Example .env content (fill in your actual tokens/keys if you want them to be loaded at startup, otherwise leave them empty):
# .env
# IBM Quantum Experience Token
# Obtain from your IBM Quantum Experience account settings.
IBMQ_TOKEN=
# AWS Credentials for IonQ and Rigetti via AWS Braket
# Obtain from your AWS Management Console (IAM User Access Keys).
AWS_ACCESS_KEY_ID=
AWS_SECRET_ACCESS_KEY=
AWS_REGION=us-east-1 # Example region, adjust as needed
# Azure Quantum Workspace Keys for Quantinuum (if integrated)
AZURE_QUANTUM_SUBSCRIPTION_ID=
AZURE_QUANTUM_WORKSPACE_NAME=
AZURE_QUANTUM_RESOURCE_GROUP=
AZURE_QUANTUM_LOCATION=eastus
# PennyLane API Key (if using remote PennyLane backends)
PENNYLANE_API_KEY=
python app.py
The backend server should start on http://localhost:5000. Keep this terminal window open.

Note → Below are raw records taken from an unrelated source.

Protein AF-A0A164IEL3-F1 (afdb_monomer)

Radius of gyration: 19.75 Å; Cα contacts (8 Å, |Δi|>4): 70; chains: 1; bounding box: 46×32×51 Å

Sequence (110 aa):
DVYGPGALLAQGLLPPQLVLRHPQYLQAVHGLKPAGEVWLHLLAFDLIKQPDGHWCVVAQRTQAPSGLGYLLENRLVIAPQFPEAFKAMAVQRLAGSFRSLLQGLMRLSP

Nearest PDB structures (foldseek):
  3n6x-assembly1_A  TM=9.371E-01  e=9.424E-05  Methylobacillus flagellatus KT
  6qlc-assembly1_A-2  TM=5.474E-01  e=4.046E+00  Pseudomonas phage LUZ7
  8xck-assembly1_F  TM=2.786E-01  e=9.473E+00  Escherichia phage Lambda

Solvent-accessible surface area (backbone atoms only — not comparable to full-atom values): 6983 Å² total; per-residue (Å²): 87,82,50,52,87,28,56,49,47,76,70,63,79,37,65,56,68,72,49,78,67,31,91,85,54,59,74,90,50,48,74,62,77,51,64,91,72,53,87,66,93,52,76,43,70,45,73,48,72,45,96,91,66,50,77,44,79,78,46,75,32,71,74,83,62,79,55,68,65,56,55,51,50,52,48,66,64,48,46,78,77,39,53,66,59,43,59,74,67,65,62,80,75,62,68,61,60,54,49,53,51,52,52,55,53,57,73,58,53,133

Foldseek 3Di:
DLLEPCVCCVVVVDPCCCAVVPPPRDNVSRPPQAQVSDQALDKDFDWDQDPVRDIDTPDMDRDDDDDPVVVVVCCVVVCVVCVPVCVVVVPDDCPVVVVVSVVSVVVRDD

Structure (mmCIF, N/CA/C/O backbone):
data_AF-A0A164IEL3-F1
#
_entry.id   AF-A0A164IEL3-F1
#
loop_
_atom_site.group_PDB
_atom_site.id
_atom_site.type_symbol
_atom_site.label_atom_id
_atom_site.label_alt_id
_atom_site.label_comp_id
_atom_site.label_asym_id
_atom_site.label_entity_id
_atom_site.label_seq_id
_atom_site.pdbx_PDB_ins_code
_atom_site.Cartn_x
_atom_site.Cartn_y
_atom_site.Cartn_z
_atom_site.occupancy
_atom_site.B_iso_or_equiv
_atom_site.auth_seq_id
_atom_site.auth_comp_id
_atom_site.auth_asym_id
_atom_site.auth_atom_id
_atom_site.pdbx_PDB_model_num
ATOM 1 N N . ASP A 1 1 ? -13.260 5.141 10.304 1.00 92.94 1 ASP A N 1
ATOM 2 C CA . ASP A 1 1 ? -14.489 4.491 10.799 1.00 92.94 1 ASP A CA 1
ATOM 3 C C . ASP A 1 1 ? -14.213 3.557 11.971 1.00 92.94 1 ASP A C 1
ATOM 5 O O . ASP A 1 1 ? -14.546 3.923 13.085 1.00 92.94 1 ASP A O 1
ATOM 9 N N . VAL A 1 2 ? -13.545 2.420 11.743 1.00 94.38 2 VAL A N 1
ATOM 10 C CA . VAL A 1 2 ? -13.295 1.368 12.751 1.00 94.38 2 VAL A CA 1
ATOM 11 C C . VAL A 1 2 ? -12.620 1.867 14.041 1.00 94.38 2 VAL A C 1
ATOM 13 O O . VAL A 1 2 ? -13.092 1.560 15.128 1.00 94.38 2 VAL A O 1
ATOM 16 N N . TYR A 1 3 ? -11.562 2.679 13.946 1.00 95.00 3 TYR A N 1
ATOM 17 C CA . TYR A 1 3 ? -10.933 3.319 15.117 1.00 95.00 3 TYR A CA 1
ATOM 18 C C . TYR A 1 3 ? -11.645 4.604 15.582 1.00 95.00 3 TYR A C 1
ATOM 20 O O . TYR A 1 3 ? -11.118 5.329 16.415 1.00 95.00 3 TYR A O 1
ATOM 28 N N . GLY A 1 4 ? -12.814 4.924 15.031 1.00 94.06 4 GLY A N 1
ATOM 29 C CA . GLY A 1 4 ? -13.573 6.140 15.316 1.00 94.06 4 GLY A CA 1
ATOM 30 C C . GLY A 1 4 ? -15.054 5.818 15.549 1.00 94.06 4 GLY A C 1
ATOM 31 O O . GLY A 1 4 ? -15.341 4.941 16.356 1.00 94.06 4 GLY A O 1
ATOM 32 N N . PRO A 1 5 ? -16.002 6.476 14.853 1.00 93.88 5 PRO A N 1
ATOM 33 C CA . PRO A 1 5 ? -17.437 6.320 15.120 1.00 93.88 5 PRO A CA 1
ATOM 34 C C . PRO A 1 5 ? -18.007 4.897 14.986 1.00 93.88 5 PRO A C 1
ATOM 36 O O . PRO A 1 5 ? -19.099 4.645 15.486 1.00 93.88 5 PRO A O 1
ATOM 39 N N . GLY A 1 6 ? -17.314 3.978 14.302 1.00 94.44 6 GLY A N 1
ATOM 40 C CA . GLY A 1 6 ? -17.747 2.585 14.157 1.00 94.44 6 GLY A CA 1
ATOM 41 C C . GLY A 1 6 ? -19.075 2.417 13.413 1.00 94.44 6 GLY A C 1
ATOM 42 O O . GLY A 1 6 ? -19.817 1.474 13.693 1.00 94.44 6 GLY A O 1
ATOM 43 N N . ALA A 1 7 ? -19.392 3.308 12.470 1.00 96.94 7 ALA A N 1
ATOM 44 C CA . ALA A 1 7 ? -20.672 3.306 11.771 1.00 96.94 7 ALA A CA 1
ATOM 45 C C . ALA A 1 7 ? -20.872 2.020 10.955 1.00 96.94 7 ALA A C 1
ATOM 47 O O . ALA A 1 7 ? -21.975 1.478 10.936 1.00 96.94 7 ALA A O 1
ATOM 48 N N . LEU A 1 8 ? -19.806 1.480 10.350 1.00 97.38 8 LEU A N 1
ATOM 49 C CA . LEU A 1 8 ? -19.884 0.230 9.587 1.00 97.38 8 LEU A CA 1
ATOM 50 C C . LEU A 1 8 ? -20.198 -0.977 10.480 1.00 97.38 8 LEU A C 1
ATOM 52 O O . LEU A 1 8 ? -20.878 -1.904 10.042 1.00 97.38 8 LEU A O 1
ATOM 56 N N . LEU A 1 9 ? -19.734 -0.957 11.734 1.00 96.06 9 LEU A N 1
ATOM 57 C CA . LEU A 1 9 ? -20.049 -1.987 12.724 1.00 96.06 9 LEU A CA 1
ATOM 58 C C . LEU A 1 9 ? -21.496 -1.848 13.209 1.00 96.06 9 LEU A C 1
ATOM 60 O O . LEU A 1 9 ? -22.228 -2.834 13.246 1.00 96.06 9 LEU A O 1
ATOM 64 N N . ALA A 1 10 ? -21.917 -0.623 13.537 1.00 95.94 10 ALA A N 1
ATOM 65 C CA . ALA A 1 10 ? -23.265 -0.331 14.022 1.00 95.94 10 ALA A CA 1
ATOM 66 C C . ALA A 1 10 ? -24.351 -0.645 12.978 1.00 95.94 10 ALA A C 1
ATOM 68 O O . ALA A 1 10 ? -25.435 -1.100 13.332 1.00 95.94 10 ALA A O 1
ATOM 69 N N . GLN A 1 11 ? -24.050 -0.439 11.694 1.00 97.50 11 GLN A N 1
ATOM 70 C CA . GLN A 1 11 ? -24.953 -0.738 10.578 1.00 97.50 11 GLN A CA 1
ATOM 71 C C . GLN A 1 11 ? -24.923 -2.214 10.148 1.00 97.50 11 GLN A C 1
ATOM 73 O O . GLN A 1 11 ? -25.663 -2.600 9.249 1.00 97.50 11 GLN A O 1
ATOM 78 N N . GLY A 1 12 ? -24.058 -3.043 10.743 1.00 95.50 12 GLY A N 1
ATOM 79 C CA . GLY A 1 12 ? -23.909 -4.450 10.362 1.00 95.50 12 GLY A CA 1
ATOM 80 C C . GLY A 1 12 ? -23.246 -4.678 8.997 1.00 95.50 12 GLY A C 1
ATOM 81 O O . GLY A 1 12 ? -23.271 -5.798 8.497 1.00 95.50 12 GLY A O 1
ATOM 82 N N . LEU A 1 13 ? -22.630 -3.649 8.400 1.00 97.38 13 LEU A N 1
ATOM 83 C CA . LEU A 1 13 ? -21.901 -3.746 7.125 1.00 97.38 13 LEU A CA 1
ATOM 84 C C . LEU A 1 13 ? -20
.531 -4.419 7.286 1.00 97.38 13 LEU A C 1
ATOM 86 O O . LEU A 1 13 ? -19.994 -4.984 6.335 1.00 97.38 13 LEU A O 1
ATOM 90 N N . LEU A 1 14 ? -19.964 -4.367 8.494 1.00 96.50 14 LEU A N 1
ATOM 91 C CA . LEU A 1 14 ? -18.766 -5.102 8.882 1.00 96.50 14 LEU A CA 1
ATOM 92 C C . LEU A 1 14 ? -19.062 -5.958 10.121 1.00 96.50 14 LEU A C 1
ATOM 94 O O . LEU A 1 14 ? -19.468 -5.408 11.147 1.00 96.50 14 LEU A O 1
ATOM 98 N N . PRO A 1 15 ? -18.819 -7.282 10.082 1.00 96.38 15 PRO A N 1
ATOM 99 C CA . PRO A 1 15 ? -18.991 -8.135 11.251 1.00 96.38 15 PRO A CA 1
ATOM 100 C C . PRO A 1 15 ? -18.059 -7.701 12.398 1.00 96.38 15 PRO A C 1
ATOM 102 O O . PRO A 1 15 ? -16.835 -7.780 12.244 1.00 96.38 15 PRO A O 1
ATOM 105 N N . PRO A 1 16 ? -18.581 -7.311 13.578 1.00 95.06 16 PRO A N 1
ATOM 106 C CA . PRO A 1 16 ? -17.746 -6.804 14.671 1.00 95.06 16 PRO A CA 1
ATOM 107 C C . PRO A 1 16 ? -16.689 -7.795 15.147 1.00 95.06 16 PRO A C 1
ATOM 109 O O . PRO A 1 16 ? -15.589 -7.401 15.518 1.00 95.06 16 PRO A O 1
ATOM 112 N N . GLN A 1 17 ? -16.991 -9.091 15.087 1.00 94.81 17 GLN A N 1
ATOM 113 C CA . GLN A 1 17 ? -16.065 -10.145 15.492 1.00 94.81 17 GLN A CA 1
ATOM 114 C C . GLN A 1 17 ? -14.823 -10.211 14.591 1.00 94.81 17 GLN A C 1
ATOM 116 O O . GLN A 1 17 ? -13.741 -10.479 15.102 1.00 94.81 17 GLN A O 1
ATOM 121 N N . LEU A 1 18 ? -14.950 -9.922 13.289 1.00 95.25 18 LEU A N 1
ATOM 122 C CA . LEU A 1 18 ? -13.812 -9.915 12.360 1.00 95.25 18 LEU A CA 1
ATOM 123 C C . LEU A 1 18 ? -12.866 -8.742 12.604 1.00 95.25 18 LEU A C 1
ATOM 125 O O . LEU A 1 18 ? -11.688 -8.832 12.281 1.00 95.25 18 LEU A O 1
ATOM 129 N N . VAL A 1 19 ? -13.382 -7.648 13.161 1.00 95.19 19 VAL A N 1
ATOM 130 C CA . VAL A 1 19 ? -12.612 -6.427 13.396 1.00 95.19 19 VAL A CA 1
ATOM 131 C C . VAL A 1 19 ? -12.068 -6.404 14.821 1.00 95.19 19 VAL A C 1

Navigate to the frontend directory (or wherever your App.tsx, main.tsx, and package.json are located).
cd ../frontend # Adjust path if your frontend is not in a sibling directory
npm install # or yarn install
npm start # or yarn start
The frontend application should open in your default browser, usually at http://localhost:3000.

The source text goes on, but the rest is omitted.